Topic 1: Data Visualisation
What is data visualisation?
Data visualisation is an interdisciplinary field that deals with the visual representation of data. The primary goal of data visualisation is to make it easier to assess smaller facets of the larger picture, such as identifying outliers, patterns, and trends in complex data.
Data visualisation is one of the fundamental steps of the data science process; it happens after data has been collected and processed, and before and after data is modelled. Data must be visualised and interpreted for conclusions to be made. In health and social care, data visualisation is essential for analysing massive amounts of service users’ and administrative data and for data-driven decision-making within and across health and social care organisations.
Data visualisation provides:
an effective means of communicating data to non-technical (and technical) audiences using visual information a way to better engage audiences with crucial and understandable information a mechanism to present data so that actionable data can be absorbed quickly for greater insights and faster decision-making Different types of data visualisation
Charts can be considered a catch-all term for data visualisations of all varieties, such as those shown above.

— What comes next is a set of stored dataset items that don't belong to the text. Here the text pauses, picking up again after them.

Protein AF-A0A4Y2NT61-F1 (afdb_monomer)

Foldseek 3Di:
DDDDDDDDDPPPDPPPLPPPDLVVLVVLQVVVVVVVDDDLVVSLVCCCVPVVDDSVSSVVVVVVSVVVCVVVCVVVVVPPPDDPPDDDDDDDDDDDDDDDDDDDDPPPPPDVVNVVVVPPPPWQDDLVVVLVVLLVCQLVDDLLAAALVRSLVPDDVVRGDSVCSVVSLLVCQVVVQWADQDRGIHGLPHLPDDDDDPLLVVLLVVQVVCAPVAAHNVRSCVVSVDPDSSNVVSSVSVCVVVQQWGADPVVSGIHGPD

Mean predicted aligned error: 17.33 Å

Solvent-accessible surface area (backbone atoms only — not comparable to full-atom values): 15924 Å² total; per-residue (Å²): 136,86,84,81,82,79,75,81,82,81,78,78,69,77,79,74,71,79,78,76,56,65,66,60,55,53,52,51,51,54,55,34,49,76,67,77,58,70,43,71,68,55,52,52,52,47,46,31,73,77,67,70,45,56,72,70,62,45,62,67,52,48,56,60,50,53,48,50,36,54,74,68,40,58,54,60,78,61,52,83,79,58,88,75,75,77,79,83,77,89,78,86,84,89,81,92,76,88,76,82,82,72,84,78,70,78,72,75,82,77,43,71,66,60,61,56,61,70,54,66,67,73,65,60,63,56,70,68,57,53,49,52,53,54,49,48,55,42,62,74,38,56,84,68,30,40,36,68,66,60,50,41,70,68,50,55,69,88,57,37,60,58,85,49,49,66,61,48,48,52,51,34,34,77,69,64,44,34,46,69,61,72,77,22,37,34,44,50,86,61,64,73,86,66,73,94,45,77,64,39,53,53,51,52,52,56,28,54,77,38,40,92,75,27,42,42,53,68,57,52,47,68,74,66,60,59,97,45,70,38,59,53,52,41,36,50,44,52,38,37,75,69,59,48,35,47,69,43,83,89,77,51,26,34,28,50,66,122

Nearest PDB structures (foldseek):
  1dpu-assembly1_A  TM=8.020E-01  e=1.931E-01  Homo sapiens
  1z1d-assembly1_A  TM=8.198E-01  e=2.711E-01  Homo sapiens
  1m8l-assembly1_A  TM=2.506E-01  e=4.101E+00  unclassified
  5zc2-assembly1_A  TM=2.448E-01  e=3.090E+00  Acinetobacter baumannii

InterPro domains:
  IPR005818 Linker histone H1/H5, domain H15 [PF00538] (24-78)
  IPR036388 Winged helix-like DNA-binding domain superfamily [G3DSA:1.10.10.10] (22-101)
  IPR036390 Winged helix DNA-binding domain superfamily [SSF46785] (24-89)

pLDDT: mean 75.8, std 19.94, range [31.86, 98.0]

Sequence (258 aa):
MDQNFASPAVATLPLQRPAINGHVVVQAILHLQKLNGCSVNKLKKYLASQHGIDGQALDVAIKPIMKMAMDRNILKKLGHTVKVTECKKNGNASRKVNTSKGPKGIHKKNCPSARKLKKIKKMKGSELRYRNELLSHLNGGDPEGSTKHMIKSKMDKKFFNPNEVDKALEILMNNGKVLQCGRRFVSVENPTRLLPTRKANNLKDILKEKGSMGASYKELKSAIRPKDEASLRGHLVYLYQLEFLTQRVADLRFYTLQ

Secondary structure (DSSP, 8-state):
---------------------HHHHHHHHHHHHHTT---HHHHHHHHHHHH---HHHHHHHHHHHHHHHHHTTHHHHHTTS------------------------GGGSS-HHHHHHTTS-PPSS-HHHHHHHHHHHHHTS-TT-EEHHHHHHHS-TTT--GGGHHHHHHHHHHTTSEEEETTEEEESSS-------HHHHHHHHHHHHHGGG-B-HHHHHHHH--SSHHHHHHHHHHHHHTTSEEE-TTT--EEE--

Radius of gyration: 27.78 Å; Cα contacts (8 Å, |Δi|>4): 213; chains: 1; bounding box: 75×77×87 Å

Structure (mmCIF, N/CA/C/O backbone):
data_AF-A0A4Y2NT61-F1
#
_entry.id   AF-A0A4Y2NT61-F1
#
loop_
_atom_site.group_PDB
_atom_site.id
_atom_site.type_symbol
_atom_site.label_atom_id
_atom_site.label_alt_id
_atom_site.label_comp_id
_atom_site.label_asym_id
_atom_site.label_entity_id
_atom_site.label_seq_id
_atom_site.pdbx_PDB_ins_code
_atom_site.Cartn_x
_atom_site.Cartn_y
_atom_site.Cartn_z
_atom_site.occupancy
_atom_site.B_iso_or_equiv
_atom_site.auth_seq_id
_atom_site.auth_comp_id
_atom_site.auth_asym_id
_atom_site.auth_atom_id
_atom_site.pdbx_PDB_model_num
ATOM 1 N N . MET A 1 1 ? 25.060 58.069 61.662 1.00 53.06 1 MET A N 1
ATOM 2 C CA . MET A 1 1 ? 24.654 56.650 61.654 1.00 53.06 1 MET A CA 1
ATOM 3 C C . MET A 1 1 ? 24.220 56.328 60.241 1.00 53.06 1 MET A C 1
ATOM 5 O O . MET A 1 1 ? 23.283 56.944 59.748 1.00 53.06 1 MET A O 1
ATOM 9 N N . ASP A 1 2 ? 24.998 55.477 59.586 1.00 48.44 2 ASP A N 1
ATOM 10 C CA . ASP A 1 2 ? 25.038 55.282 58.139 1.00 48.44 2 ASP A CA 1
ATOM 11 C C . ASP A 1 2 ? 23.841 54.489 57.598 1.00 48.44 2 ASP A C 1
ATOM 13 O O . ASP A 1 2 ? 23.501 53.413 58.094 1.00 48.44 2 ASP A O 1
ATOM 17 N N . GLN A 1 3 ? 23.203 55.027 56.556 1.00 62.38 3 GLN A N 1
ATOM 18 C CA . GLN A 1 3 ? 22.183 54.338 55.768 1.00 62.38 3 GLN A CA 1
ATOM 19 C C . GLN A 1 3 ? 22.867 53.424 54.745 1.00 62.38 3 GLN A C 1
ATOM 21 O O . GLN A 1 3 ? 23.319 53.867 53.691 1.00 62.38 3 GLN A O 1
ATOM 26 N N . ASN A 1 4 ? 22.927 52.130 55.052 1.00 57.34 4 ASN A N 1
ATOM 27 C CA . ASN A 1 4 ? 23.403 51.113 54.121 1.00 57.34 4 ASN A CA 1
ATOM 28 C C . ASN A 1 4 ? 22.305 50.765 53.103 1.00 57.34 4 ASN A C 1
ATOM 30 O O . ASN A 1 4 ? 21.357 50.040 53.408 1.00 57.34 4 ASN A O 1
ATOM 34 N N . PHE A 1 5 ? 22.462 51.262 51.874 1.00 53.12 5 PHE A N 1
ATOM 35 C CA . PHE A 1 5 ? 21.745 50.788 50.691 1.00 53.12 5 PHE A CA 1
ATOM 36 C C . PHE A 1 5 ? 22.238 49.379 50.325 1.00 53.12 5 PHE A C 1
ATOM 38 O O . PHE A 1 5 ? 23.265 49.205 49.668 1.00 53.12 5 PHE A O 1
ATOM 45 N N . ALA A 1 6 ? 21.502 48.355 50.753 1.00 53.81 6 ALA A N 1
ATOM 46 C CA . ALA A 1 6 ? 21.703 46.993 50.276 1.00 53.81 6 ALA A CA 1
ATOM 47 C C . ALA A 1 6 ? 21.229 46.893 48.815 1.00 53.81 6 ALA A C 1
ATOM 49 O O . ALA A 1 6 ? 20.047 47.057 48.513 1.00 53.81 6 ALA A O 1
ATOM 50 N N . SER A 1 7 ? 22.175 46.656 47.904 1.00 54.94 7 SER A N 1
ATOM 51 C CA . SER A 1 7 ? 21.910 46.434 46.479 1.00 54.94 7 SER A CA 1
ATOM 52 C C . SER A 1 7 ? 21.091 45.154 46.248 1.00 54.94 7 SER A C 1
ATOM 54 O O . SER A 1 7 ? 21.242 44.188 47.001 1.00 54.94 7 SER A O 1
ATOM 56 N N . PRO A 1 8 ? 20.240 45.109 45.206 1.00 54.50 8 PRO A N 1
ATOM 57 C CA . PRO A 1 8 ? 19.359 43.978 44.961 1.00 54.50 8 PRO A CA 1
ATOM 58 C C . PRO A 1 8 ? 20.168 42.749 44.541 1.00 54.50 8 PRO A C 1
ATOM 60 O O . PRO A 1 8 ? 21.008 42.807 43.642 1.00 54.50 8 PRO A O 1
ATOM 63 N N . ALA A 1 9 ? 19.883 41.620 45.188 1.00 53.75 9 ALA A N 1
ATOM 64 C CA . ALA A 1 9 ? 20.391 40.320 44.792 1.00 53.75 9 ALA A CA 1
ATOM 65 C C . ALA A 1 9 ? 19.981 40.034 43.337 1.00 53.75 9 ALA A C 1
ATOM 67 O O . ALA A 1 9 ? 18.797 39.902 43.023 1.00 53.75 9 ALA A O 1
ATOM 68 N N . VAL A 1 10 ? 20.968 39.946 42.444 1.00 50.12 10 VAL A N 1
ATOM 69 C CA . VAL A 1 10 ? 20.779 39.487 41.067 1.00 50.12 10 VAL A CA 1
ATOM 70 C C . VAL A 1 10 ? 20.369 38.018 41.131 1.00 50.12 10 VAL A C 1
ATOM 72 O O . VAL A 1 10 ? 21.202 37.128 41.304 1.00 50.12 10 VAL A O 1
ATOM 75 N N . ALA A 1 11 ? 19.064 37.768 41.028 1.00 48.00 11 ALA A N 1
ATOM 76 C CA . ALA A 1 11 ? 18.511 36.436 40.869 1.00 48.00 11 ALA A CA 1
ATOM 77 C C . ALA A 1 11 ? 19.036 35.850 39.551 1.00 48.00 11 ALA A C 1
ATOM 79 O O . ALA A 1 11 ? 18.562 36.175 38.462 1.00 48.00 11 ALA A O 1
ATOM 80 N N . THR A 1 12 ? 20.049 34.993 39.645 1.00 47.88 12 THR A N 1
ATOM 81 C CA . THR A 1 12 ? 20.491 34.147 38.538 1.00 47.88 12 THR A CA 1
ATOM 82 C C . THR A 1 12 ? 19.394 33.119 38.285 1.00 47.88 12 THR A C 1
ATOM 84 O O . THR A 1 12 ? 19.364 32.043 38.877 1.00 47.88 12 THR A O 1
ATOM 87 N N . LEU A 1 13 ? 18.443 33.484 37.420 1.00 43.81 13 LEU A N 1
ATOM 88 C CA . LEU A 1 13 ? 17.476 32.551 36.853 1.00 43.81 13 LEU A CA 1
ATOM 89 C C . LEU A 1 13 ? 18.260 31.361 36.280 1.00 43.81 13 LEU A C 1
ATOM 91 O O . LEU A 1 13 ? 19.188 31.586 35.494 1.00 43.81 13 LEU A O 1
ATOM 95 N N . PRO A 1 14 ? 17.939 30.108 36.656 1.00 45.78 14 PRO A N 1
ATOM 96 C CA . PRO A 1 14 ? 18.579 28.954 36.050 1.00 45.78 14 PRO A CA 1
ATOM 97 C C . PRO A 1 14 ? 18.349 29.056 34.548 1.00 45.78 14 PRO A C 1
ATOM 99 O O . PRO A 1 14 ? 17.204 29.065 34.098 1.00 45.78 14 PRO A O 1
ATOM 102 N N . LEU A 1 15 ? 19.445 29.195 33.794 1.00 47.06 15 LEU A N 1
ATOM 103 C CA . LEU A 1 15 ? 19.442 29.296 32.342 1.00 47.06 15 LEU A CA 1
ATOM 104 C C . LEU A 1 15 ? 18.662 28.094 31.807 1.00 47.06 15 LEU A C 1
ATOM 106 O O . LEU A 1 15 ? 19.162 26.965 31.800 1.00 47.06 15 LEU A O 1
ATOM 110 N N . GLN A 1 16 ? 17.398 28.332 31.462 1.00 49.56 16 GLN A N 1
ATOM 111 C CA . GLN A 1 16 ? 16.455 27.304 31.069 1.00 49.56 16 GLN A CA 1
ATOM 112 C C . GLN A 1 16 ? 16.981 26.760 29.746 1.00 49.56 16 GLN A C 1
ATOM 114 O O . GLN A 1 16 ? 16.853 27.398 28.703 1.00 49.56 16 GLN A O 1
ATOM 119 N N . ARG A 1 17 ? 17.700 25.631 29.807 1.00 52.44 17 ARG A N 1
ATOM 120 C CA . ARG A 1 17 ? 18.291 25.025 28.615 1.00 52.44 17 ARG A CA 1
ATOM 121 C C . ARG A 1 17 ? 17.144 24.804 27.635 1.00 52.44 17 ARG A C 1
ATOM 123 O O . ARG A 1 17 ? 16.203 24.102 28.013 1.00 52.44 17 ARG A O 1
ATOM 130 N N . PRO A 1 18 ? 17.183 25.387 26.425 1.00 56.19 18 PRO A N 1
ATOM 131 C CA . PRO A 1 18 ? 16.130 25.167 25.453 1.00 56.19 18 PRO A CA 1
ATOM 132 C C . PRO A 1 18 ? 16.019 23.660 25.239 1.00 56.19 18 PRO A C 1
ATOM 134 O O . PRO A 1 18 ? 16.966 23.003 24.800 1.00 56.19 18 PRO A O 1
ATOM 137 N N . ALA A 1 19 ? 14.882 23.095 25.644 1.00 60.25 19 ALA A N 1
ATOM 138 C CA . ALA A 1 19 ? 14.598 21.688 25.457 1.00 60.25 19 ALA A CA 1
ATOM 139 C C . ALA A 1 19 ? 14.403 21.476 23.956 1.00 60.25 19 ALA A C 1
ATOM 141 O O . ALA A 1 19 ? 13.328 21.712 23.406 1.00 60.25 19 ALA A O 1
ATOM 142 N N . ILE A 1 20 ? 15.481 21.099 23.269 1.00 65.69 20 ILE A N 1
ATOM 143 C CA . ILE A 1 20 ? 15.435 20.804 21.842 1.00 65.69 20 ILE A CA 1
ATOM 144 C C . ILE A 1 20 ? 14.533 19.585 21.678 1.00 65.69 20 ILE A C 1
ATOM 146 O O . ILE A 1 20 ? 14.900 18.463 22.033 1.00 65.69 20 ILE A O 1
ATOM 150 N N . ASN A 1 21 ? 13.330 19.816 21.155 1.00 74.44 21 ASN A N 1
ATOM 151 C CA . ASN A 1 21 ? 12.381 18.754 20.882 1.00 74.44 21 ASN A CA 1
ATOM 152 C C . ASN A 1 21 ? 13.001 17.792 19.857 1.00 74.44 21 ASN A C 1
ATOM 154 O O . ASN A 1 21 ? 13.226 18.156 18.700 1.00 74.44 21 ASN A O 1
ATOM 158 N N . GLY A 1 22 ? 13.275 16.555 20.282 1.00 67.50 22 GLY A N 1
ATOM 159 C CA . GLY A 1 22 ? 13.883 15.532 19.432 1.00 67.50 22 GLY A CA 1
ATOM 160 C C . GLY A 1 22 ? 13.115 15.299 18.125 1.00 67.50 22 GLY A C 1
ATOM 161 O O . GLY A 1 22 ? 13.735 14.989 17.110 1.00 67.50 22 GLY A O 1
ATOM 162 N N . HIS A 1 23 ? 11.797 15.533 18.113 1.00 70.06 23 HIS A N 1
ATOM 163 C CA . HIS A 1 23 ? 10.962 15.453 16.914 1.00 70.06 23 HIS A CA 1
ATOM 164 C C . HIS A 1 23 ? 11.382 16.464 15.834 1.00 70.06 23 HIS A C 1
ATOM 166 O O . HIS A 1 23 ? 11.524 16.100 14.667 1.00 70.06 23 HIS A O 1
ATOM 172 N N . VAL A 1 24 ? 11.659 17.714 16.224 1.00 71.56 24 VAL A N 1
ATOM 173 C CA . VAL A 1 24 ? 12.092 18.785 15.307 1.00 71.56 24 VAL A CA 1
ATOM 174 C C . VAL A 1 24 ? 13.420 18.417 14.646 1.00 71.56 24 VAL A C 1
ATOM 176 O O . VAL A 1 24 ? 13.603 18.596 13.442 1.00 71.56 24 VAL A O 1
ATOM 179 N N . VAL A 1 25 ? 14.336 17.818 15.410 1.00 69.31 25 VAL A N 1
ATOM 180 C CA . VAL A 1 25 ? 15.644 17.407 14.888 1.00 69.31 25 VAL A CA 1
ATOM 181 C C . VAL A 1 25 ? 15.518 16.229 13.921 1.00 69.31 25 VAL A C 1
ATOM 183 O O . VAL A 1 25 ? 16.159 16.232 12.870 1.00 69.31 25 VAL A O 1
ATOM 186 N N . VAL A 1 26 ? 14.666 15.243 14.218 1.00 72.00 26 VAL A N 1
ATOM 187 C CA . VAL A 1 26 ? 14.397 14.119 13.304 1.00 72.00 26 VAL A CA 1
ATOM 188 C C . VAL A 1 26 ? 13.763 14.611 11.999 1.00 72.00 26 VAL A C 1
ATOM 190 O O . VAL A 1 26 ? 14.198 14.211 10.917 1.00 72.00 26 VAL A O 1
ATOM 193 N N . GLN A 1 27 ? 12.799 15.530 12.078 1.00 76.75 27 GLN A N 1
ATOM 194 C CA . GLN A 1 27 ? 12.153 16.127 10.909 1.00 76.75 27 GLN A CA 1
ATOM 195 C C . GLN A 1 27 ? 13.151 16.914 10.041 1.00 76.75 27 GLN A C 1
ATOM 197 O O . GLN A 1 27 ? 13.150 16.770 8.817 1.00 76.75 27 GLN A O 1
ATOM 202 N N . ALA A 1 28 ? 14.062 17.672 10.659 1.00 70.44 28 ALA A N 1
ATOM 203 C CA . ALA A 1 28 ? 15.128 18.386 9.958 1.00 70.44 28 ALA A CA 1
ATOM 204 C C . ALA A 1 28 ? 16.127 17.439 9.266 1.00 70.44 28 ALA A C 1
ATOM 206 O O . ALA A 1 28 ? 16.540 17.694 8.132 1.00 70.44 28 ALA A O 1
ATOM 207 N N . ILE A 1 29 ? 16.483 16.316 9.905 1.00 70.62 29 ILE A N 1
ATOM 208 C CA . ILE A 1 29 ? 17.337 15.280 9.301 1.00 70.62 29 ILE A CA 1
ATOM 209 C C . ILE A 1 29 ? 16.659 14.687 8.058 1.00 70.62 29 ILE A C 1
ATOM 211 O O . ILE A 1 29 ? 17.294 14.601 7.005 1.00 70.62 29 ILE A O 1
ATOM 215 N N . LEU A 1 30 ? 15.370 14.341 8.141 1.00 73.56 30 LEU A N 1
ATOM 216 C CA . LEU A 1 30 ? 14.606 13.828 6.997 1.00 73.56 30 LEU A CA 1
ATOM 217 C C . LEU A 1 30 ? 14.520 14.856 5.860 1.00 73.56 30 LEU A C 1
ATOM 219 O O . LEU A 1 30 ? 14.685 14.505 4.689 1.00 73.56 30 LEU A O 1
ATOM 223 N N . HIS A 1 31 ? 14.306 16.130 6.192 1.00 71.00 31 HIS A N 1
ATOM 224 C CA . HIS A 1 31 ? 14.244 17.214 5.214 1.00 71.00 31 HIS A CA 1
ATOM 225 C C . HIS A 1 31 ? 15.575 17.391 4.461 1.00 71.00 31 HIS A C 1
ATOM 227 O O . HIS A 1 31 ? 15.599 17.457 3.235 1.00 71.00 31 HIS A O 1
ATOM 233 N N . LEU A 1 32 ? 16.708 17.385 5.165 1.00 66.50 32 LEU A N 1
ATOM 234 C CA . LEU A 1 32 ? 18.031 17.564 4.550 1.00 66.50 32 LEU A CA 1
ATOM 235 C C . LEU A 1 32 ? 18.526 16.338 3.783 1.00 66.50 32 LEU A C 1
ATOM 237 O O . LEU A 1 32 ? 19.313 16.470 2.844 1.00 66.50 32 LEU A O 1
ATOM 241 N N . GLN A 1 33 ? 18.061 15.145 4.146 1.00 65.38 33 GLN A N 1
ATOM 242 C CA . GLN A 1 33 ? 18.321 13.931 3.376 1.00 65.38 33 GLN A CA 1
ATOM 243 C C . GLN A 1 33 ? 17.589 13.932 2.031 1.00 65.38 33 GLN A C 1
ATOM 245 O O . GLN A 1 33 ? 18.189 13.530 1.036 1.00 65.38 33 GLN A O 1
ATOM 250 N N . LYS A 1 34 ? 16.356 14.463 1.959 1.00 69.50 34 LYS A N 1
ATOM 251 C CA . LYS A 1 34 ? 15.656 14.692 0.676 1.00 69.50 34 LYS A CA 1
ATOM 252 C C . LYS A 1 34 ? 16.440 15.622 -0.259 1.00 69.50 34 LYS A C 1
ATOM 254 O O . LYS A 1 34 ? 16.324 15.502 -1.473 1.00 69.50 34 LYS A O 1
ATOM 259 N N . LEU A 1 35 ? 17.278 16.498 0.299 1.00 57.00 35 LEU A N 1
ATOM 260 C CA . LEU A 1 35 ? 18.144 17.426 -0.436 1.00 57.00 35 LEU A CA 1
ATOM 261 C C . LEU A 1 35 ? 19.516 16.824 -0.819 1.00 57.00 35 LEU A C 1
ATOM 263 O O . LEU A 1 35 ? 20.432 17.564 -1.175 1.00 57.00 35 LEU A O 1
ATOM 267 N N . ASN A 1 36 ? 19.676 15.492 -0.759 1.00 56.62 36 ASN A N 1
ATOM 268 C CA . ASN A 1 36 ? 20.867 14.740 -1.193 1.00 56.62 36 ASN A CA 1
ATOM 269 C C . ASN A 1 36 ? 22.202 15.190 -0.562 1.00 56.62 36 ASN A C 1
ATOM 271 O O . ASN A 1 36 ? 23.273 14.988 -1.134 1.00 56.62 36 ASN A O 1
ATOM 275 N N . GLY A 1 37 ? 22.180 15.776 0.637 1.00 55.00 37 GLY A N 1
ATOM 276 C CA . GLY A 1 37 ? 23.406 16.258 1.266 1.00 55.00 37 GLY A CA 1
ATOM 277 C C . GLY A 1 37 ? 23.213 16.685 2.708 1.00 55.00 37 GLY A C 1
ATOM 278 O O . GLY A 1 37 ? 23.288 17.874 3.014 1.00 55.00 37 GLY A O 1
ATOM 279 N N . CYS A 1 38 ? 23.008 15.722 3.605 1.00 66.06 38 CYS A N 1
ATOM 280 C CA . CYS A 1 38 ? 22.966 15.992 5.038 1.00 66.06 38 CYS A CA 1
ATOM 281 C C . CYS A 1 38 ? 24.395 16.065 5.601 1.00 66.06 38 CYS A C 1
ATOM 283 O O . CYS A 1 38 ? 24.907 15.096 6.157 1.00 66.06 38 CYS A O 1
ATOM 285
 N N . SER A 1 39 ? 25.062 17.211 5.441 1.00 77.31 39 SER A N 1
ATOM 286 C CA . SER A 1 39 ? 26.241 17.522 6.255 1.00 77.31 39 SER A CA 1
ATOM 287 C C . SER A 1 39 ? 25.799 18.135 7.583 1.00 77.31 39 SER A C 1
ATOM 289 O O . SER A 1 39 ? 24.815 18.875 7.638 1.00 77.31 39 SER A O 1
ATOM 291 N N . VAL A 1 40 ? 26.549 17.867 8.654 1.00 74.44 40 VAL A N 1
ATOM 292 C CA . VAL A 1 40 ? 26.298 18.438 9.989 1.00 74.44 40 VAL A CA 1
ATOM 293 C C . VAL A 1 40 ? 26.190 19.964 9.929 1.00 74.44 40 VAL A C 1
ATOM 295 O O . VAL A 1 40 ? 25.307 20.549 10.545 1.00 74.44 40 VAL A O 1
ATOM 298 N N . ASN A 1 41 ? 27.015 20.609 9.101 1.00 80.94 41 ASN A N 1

Figures are visuals that use varied forms and dimensions, including shapes, colours, sizes, and locations. Graphs are a common type of figure where information is presented in two dimensions: the x-axis (horizontal) and y-axis (vertical). Figures which are not graphs may be referred to as plots and include maps and Venn diagrams.
While tables tend not to be as colourful or eye-catching as other visuals, they can be used to clearly present large quantities of summary information. They are particularly useful when precision is required, such as when determining whether one value is higher than another.
An infographic is a combination of text, tables, and/or figures, is explicitly designed to guide the audience to a particular conclusion (the art known as graphical storytelling). They are often used as posters in marketing and research outreach to summarise the key themes of a suite of analyses. On the other hand, dashboards present data as objectively as possible to allow the audience to overview information at a glance.
Data visualisation tools in data science
Not meant to be an exhaustive list in any way, some of the most popular data visualisation tools are outlined below.
Microsoft Excel
The most simple tool for data visualisation for many of you will be using a piece of software you should all be familiar with: Microsoft Excel. Excel originally offered nine simple plot types: bar graphs, line graphs, pie charts, hierarchy charts, histograms, scatter plots, waterfall plots (usually used in financial analyses), maps, and tables (or pivot charts). Newer versions of Excel (2016 onward) offer a wider variety of chart types and templates.
Tableau
Tableau is a visual analytics platform that has drawn real traction in the last few years. Tableau has become very popular in industry because it is intuitive with a point-and-click interface and looks professional. Although the cost is relatively high, there is a 1-year free trial available for students, so this is a great time to get familiar with the software if you are interested. Here are a couple of graphs produced in under ten minutes. Tableau also has a gallery to browse, including Viz of the day.
Python
Python is a free, open-source programming language that can be used to conduct more complex analyses than Excel, and to create more customised tables and figures. matplotlib and seaborn are packages within Python that are designed to create nice-looking plots using default settings to minimise the necessary code. The matplotlib examples gallery and seaborn examples gallery show some of the plots you can make using the packages and provide the code to allow you to replicate it. Additionally, the Python Graph Gallery is an excellent resource with a collection of 100s of charts made with Python, as well as sections dedicated to more general topics like matplotlib or seaborn packages.
R
R, like Python, is another free, open-source programming language with great graphing abilities and will be the primary language used for this course. The package ggplot2 can be used to make most plot types within the core package. There are over 136 extension packages which have been developed to date, meaning the plot options are essentially endless! R Graph Gallery and the newer R Charts are both great websites to get some inspiration for what is possible with R and with ggplot2 and show both examples and code for various plots.